## Source data

# # # # # # #

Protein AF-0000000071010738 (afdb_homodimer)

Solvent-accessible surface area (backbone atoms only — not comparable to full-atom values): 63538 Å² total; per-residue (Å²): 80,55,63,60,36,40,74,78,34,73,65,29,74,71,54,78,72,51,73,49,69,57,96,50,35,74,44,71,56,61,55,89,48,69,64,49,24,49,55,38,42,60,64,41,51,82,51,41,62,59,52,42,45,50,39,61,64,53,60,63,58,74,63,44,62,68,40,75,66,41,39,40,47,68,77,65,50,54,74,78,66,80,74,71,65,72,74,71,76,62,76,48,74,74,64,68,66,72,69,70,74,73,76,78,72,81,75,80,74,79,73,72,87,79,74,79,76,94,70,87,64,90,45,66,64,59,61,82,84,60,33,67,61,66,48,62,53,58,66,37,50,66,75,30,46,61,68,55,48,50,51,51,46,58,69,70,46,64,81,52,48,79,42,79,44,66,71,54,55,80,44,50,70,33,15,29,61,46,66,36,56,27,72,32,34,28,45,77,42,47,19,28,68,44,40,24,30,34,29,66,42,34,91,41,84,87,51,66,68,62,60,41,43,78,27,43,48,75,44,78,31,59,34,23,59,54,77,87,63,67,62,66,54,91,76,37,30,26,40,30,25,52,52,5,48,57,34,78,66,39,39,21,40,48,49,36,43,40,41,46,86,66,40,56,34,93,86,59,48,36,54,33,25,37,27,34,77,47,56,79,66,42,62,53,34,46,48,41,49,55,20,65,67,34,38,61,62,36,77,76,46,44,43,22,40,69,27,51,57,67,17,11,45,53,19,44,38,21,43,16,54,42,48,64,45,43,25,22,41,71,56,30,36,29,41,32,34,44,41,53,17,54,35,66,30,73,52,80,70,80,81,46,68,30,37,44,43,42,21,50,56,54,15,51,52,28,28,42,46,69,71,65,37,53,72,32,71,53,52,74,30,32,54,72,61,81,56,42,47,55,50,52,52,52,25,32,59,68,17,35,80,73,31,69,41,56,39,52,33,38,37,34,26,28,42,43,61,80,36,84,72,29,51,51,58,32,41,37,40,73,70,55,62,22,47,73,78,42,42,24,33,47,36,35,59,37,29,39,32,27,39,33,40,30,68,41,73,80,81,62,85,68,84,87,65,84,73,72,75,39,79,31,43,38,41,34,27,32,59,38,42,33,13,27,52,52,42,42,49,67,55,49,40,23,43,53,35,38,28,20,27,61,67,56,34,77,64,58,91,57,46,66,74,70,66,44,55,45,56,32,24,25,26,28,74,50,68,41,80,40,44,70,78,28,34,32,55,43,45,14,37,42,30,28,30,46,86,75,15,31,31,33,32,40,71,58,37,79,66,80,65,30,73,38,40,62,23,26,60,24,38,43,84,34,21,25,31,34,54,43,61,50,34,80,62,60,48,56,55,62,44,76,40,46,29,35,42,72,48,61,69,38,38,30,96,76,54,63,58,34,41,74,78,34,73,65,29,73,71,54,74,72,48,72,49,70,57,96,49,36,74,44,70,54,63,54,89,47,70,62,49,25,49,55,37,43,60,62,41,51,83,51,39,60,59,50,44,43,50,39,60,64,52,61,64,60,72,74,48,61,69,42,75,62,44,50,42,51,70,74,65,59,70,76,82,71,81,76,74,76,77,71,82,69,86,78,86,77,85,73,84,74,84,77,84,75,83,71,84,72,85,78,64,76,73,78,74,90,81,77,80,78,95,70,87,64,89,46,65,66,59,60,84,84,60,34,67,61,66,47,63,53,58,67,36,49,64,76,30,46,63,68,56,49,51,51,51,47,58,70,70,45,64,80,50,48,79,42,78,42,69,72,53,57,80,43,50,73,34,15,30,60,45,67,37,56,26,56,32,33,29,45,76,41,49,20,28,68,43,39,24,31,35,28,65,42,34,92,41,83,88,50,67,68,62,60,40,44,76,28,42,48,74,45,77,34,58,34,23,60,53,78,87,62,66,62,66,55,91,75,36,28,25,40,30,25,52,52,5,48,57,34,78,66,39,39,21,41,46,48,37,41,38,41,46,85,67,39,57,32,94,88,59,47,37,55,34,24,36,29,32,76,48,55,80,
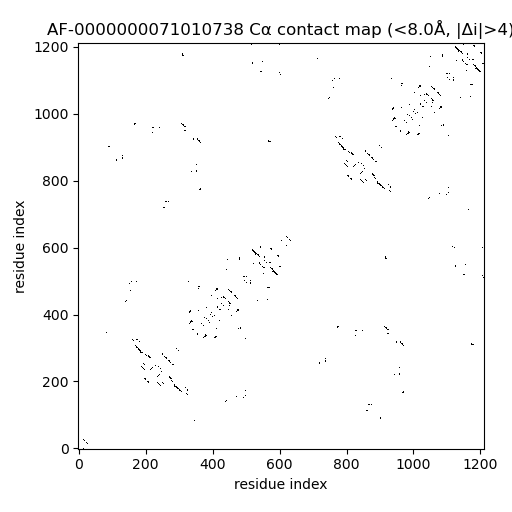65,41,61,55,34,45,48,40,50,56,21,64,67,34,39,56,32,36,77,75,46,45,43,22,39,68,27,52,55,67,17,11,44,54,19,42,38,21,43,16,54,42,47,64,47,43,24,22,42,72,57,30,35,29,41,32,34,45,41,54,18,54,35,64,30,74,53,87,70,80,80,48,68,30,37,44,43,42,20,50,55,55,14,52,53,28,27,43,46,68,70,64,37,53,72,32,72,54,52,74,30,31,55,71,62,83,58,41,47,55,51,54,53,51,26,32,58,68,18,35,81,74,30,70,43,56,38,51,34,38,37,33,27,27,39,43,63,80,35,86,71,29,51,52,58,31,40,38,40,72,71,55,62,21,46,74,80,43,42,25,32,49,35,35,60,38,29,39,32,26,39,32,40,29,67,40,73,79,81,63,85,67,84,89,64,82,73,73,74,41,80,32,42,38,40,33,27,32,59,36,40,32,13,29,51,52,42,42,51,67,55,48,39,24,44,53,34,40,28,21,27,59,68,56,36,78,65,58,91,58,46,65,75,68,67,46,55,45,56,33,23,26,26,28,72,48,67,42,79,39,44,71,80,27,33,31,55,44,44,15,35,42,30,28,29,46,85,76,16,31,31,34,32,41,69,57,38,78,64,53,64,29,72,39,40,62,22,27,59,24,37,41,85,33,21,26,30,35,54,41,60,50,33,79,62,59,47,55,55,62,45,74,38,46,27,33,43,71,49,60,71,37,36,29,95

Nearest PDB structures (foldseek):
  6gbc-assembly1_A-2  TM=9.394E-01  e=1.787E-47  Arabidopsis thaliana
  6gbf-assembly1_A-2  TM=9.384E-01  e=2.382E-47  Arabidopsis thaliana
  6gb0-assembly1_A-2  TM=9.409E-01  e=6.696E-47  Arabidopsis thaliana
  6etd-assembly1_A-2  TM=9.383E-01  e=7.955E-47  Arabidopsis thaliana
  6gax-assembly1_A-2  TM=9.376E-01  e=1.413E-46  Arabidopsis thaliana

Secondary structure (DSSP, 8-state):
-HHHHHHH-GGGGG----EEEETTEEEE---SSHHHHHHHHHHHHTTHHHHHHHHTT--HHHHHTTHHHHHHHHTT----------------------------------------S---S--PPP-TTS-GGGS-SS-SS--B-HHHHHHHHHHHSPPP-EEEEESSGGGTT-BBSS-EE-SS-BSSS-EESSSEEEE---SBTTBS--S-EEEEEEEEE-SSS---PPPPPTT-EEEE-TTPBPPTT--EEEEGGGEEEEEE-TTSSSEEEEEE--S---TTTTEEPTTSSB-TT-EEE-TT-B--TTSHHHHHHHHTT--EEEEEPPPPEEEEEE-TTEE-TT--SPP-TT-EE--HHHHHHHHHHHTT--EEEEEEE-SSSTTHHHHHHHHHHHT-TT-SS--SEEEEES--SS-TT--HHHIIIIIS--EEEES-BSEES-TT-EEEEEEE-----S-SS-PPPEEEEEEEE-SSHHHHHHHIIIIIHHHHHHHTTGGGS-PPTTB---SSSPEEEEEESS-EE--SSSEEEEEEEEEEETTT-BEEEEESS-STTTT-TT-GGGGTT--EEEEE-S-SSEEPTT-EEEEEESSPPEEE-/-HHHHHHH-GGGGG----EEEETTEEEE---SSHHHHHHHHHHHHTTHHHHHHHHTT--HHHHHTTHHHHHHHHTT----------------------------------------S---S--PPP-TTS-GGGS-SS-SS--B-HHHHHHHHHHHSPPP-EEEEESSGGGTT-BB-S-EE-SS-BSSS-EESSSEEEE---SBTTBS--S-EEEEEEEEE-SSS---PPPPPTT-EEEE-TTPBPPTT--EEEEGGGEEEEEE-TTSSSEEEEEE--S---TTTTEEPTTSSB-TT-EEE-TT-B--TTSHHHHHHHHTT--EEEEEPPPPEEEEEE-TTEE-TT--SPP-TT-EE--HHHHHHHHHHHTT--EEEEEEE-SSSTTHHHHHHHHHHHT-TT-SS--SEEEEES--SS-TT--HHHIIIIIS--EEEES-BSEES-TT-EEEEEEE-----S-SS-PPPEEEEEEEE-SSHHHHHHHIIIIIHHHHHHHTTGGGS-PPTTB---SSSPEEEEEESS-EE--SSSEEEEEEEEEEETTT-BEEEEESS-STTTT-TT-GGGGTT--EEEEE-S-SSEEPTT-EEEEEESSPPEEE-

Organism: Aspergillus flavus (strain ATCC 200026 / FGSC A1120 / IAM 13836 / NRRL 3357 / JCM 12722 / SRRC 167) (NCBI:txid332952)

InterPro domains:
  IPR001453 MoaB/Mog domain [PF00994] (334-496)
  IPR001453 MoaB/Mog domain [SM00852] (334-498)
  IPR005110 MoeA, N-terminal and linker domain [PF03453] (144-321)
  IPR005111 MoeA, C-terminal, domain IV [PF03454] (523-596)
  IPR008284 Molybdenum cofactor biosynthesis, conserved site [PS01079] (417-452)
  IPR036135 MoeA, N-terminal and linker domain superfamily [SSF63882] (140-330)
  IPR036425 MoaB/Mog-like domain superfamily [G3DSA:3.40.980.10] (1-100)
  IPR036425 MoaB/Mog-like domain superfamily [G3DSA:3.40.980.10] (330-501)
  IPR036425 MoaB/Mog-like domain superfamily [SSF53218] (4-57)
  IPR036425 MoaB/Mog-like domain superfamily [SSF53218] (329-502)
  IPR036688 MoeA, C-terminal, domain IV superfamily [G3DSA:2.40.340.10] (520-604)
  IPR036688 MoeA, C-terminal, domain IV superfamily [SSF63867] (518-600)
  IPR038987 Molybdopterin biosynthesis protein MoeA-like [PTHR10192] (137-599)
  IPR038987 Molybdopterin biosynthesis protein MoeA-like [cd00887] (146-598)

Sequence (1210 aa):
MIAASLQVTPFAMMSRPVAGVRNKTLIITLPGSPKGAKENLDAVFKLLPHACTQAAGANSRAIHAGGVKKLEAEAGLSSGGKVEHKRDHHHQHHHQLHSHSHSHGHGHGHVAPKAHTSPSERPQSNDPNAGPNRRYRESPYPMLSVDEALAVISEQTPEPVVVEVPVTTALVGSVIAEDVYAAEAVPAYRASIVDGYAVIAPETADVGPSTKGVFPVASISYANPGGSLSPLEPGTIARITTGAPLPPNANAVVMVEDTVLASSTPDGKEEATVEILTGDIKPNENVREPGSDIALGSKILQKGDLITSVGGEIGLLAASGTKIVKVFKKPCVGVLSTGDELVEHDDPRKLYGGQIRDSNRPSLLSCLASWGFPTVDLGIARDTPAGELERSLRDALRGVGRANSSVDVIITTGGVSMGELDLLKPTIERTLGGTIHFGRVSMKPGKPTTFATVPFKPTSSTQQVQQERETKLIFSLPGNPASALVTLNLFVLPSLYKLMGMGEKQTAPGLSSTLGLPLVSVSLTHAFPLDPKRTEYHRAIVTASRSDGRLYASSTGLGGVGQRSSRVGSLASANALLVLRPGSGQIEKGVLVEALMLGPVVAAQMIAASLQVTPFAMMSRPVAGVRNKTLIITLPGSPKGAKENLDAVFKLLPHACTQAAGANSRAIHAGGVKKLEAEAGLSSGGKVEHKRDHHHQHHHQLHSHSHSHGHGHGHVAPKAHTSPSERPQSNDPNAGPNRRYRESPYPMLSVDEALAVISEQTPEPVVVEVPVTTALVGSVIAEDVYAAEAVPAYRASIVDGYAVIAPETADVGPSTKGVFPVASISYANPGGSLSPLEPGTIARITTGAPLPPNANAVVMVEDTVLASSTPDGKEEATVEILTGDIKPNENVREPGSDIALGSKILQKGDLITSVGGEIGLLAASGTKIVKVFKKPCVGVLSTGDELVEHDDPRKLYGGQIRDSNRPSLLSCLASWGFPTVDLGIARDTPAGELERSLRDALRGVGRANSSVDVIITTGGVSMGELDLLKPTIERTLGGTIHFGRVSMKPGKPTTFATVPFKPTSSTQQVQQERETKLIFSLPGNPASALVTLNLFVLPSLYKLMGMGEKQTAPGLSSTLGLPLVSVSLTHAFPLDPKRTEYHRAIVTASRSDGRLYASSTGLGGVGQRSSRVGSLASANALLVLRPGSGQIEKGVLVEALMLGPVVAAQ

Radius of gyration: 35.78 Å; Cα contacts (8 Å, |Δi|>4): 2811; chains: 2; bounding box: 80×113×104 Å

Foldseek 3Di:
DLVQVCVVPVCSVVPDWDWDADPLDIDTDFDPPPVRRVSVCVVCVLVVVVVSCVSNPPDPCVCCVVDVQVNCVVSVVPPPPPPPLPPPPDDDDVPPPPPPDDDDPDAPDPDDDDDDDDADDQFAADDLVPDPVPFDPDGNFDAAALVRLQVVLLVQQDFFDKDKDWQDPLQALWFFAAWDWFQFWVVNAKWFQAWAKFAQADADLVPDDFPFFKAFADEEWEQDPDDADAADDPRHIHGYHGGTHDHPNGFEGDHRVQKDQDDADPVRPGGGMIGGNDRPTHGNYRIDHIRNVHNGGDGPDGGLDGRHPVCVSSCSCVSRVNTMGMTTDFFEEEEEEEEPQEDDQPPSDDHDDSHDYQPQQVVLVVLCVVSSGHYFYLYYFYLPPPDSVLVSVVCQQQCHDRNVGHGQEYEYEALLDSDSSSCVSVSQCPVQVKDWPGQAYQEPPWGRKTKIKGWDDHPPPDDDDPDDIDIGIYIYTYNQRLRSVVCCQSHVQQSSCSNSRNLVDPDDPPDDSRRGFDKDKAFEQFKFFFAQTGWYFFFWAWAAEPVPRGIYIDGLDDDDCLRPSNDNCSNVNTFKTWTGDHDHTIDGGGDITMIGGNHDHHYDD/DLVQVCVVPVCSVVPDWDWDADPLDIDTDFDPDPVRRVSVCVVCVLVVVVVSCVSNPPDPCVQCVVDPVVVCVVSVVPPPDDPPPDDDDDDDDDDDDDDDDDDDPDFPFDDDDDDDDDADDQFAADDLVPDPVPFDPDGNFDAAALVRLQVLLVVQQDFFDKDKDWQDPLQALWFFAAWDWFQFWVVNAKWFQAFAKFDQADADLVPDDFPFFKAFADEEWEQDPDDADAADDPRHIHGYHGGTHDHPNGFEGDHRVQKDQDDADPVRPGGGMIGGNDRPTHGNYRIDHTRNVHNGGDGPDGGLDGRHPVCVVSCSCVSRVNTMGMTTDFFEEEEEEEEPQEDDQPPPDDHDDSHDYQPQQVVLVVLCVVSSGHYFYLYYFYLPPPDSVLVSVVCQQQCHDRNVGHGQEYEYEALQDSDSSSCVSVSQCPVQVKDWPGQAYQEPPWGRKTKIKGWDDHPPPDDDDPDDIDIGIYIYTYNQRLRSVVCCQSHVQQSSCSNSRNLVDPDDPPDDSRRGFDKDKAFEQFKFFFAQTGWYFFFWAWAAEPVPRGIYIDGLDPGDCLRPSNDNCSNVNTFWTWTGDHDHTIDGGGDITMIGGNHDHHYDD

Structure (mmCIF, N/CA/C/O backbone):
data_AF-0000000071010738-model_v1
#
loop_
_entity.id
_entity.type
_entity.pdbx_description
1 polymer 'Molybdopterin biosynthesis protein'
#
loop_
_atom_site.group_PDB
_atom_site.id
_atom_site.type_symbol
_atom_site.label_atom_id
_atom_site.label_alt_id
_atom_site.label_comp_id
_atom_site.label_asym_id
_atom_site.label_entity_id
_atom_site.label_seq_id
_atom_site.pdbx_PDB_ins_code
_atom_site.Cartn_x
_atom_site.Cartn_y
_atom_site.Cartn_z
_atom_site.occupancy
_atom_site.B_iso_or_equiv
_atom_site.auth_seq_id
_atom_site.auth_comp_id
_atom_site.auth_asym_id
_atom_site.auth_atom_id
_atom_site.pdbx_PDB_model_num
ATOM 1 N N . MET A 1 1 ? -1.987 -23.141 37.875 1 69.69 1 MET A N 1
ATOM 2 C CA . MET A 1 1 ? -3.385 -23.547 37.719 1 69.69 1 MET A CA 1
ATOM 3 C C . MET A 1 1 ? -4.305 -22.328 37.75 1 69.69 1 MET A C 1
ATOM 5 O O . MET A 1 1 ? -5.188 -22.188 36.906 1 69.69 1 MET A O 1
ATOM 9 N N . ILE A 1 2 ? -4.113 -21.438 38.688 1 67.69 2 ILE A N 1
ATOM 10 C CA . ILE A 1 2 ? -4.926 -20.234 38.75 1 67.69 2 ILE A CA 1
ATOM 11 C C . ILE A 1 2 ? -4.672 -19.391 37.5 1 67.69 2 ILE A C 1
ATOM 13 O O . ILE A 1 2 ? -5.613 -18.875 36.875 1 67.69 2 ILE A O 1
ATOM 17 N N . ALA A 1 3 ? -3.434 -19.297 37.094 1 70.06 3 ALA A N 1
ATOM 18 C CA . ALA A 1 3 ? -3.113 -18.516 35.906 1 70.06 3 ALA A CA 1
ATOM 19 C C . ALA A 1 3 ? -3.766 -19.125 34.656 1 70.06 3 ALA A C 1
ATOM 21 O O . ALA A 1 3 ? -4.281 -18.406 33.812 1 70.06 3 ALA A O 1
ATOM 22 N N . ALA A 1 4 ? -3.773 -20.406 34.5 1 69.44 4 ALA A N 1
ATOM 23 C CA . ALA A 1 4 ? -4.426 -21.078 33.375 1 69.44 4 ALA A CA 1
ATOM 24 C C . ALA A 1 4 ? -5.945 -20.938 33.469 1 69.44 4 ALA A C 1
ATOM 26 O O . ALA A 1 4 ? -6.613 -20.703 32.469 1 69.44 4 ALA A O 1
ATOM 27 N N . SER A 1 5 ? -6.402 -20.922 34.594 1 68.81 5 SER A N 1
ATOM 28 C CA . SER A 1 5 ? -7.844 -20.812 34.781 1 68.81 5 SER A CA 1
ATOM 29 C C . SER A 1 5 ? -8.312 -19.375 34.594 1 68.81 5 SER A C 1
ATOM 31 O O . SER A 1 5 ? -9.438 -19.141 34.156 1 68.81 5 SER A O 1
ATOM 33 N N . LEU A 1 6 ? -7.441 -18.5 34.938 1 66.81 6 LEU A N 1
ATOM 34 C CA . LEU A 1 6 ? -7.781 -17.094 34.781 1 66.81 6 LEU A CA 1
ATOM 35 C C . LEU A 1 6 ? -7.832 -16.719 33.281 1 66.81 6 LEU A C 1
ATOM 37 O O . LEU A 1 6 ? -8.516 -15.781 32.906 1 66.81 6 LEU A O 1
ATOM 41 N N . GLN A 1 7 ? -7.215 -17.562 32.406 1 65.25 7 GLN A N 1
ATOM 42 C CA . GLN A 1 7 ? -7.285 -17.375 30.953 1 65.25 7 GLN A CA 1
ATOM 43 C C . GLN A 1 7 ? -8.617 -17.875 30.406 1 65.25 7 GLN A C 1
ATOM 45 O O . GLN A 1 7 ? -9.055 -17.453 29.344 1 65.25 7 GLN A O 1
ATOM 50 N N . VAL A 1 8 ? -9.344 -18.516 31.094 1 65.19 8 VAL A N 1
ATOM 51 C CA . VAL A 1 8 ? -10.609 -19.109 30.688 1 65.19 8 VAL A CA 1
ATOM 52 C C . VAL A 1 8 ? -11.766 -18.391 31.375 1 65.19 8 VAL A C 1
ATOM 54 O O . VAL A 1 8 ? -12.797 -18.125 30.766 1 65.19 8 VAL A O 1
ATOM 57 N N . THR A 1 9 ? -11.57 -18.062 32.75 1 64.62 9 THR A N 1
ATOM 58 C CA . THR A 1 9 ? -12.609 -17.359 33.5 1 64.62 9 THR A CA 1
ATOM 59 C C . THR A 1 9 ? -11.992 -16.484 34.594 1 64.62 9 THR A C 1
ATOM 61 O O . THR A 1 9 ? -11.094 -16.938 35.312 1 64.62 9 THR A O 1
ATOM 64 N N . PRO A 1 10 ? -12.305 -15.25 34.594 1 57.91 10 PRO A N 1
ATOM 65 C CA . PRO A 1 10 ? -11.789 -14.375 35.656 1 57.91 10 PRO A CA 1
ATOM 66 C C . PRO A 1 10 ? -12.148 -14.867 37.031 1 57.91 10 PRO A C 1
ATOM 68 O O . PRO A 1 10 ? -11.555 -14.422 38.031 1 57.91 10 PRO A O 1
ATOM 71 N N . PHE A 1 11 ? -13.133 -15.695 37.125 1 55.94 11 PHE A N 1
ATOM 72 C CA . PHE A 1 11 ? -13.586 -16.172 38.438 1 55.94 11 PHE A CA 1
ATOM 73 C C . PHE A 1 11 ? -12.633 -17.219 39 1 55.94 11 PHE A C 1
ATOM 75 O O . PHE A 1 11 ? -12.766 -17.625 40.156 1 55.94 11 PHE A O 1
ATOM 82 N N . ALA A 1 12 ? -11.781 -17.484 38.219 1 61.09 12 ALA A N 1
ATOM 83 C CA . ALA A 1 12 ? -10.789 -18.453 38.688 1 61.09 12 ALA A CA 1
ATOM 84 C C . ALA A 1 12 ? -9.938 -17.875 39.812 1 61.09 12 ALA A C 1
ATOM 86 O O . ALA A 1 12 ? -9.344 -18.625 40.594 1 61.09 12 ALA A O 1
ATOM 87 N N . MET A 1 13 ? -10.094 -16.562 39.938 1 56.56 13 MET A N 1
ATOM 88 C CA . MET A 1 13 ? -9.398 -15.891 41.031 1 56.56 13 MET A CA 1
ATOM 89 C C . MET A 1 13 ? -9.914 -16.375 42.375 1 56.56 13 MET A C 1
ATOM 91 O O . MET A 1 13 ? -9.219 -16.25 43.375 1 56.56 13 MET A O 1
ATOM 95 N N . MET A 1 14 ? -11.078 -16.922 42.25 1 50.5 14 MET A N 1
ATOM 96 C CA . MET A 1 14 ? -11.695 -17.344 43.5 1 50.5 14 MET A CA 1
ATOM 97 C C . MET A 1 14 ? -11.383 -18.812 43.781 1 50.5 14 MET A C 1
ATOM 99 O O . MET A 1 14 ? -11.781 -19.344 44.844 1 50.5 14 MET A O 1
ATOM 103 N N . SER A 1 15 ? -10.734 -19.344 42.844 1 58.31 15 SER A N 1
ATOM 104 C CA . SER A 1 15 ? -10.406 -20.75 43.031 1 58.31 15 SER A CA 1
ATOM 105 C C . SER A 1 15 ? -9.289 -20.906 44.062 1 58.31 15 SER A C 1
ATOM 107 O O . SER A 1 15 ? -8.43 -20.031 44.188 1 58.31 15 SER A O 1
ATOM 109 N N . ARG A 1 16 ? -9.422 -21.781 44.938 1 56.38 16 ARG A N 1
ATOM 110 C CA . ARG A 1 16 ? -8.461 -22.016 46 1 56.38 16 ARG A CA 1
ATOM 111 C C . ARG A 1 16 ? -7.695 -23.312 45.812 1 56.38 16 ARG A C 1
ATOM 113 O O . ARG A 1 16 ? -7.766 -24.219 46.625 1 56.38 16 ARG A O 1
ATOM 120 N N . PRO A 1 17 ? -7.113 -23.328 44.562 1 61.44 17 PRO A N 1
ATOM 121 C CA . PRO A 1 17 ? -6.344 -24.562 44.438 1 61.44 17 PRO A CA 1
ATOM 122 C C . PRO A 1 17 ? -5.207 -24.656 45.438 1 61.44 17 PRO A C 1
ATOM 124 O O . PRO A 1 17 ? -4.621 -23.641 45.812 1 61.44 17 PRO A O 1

# # # # # # #

## WHAT YOU ARE ASKED TO DO
Print, without alteration, only the lines above between the one holding "ATOM 3 C C ." and the one holding "ATOM 26 O O", inclusive.

## SOLUTION TO THIS EXERCISE
ATOM 3 C C . MET A 1 1 ? -4.305 -22.328 37.75 1 69.69 1 MET A C 1
ATOM 5 O O . MET A 1 1 ? -5.188 -22.188 36.906 1 69.69 1 MET A O 1
ATOM 9 N N . ILE A 1 2 ? -4.113 -21.438 38.688 1 67.69 2 ILE A N 1
ATOM 10 C CA . ILE A 1 2 ? -4.926 -20.234 38.75 1 67.69 2 ILE A CA 1
ATOM 11 C C . ILE A 1 2 ? -4.672 -19.391 37.5 1 67.69 2 ILE A C 1
ATOM 13 O O . ILE A 1 2 ? -5.613 -18.875 36.875 1 67.69 2 ILE A O 1
ATOM 17 N N . ALA A 1 3 ? -3.434 -19.297 37.094 1 70.06 3 ALA A N 1
ATOM 18 C CA . ALA A 1 3 ? -3.113 -18.516 35.906 1 70.06 3 ALA A CA 1
ATOM 19 C C . ALA A 1 3 ? -3.766 -19.125 34.656 1 70.06 3 ALA A C 1
ATOM 21 O O . ALA A 1 3 ? -4.281 -18.406 33.812 1 70.06 3 ALA A O 1
ATOM 22 N N . ALA A 1 4 ? -3.773 -20.406 34.5 1 69.44 4 ALA A N 1
ATOM 23 C CA . ALA A 1 4 ? -4.426 -21.078 33.375 1 69.44 4 ALA A CA 1
ATOM 24 C C . ALA A 1 4 ? -5.945 -20.938 33.469 1 69.44 4 ALA A C 1
ATOM 26 O O . ALA A 1 4 ? -6.613 -20.703 32.469 1 69.44 4 ALA A O 1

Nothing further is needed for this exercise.